*** Opening of Supplied data ***

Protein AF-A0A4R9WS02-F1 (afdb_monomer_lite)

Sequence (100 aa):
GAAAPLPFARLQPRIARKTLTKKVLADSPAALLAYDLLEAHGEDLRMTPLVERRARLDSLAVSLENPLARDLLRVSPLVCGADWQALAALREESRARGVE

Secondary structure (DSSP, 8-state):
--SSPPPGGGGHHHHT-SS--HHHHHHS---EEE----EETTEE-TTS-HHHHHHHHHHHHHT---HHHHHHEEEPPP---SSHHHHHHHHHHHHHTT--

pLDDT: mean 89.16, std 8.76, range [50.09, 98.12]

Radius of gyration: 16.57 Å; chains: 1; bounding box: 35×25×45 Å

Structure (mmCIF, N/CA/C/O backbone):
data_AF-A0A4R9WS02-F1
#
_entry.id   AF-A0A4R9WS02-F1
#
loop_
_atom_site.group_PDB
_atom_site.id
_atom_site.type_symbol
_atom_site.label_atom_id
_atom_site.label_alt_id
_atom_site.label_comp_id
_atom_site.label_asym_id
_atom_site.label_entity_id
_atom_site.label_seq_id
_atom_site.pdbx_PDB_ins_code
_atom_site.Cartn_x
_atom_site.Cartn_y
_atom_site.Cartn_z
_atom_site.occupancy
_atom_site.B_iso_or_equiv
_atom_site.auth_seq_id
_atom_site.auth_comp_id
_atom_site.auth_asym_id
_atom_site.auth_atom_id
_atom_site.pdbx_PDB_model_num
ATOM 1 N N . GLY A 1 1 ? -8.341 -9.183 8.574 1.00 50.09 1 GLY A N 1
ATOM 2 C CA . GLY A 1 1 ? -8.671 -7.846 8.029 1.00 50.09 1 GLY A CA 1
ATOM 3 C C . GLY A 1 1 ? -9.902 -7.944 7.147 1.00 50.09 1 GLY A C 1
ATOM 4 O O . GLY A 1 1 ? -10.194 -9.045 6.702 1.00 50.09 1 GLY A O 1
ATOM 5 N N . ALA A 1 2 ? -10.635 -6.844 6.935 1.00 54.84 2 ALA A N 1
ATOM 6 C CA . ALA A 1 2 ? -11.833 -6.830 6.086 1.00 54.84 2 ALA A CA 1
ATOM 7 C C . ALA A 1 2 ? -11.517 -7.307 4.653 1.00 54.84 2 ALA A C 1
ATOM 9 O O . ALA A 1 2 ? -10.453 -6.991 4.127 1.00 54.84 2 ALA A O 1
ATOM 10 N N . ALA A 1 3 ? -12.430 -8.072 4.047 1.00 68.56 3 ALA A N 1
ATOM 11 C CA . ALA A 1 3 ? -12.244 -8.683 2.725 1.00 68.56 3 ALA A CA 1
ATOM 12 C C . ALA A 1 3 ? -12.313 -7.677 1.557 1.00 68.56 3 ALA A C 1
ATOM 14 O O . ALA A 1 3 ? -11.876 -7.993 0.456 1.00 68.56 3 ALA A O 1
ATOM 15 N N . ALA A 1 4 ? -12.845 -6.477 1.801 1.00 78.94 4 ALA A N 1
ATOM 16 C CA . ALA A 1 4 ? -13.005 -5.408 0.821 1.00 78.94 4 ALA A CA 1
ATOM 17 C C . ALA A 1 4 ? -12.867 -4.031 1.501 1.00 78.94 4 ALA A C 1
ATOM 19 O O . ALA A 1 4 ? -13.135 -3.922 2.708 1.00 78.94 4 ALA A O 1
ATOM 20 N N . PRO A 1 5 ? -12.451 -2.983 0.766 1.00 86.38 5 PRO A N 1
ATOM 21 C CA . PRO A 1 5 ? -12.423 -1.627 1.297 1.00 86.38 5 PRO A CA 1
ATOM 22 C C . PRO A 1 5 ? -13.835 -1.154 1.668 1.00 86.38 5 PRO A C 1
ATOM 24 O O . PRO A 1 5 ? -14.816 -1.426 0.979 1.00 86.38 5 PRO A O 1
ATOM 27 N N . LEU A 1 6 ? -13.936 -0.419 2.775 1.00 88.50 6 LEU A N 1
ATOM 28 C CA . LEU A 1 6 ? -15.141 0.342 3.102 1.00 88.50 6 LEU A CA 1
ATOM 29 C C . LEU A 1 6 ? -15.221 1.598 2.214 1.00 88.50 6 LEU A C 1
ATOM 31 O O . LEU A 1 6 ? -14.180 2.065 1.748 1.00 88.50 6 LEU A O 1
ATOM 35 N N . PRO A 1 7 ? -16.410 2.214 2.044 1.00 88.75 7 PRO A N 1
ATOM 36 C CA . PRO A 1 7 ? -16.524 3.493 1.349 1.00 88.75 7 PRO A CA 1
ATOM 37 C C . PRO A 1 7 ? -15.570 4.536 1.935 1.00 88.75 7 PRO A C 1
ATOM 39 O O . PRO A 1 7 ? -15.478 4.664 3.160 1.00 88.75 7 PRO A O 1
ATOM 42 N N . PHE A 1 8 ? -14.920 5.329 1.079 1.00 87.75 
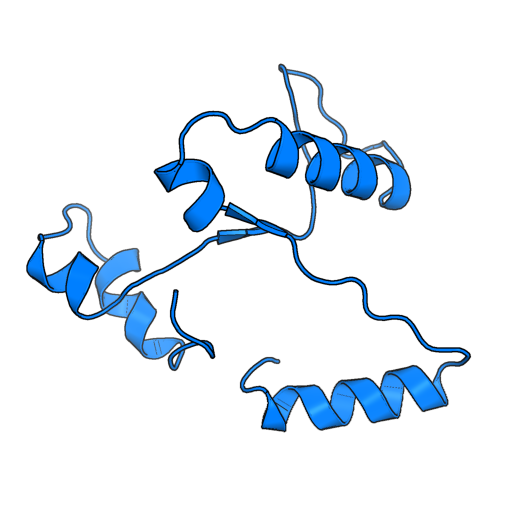8 PHE A N 1
ATOM 43 C CA . PHE A 1 8 ? -13.919 6.322 1.492 1.00 87.75 8 PHE A CA 1
ATOM 44 C C . PHE A 1 8 ? -14.427 7.280 2.585 1.00 87.75 8 PHE A C 1
ATOM 46 O O . PHE A 1 8 ? -13.682 7.657 3.488 1.00 87.75 8 PHE A O 1
ATOM 53 N N . ALA A 1 9 ? -15.727 7.600 2.586 1.00 88.75 9 ALA A N 1
ATOM 54 C CA . ALA A 1 9 ? -16.372 8.400 3.629 1.00 88.75 9 ALA A CA 1
ATOM 55 C C . ALA A 1 9 ? -16.137 7.868 5.060 1.00 88.75 9 ALA A C 1
ATOM 57 O O . ALA A 1 9 ? -16.103 8.650 6.009 1.00 88.75 9 ALA A O 1
ATOM 58 N N . ARG A 1 10 ? -15.916 6.556 5.236 1.00 89.94 10 ARG A N 1
ATOM 59 C CA . ARG A 1 10 ? -15.598 5.942 6.538 1.00 89.94 10 ARG A CA 1
ATOM 60 C C . ARG A 1 10 ? -14.194 6.289 7.038 1.00 89.94 10 ARG A C 1
ATOM 62 O O . ARG A 1 10 ? -13.955 6.183 8.233 1.00 89.94 10 ARG A O 1
ATOM 69 N N . LEU A 1 11 ? -13.279 6.759 6.186 1.00 89.62 11 LEU A N 1
ATOM 70 C CA . LEU A 1 11 ? -11.976 7.273 6.625 1.00 89.62 11 LEU A CA 1
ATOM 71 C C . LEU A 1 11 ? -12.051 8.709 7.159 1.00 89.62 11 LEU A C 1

*** Close of Supplied data ***

> _Exercise goal_:
Looking at the data above, return every line from the one with "ATOM 6 C CA" down to the one with "ATOM 29 C C", exactly and inclusively.

> _Response for this exercise_:
ATOM 6 C CA . ALA A 1 2 ? -11.833 -6.830 6.086 1.00 54.84 2 ALA A CA 1
ATOM 7 C C . ALA A 1 2 ? -11.517 -7.307 4.653 1.00 54.84 2 ALA A C 1
ATOM 9 O O . ALA A 1 2 ? -10.453 -6.991 4.127 1.00 54.84 2 ALA A O 1
ATOM 10 N N . ALA A 1 3 ? -12.430 -8.072 4.047 1.00 68.56 3 ALA A N 1
ATOM 11 C CA . ALA A 1 3 ? -12.244 -8.683 2.725 1.00 68.56 3 ALA A CA 1
ATOM 12 C C . ALA A 1 3 ? -12.313 -7.677 1.557 1.00 68.56 3 ALA A C 1
ATOM 14 O O . ALA A 1 3 ? -11.876 -7.993 0.456 1.00 68.56 3 ALA A O 1
ATOM 15 N N . ALA A 1 4 ? -12.845 -6.477 1.801 1.00 78.94 4 ALA A N 1
ATOM 16 C CA . ALA A 1 4 ? -13.005 -5.408 0.821 1.00 78.94 4 ALA A CA 1
ATOM 17 C C . ALA A 1 4 ? -12.867 -4.031 1.501 1.00 78.94 4 ALA A C 1
ATOM 19 O O . ALA A 1 4 ? -13.135 -3.922 2.708 1.00 78.94 4 ALA A O 1
ATOM 20 N N . PRO A 1 5 ? -12.451 -2.983 0.766 1.00 86.38 5 PRO A N 1
ATOM 21 C CA . PRO A 1 5 ? -12.423 -1.627 1.297 1.00 86.38 5 PRO A CA 1
ATOM 22 C C . PRO A 1 5 ? -13.835 -1.154 1.668 1.00 86.38 5 PRO A C 1
ATOM 24 O O . PRO A 1 5 ? -14.816 -1.426 0.979 1.00 86.38 5 PRO A O 1
ATOM 27 N N . LEU A 1 6 ? -13.936 -0.419 2.775 1.00 88.50 6 LEU A N 1
ATOM 28 C CA . LEU A 1 6 ? -15.141 0.342 3.102 1.00 88.50 6 LEU A CA 1
ATOM 29 C C . LEU A 1 6 ? -15.221 1.598 2.214 1.00 88.50 6 LEU A C 1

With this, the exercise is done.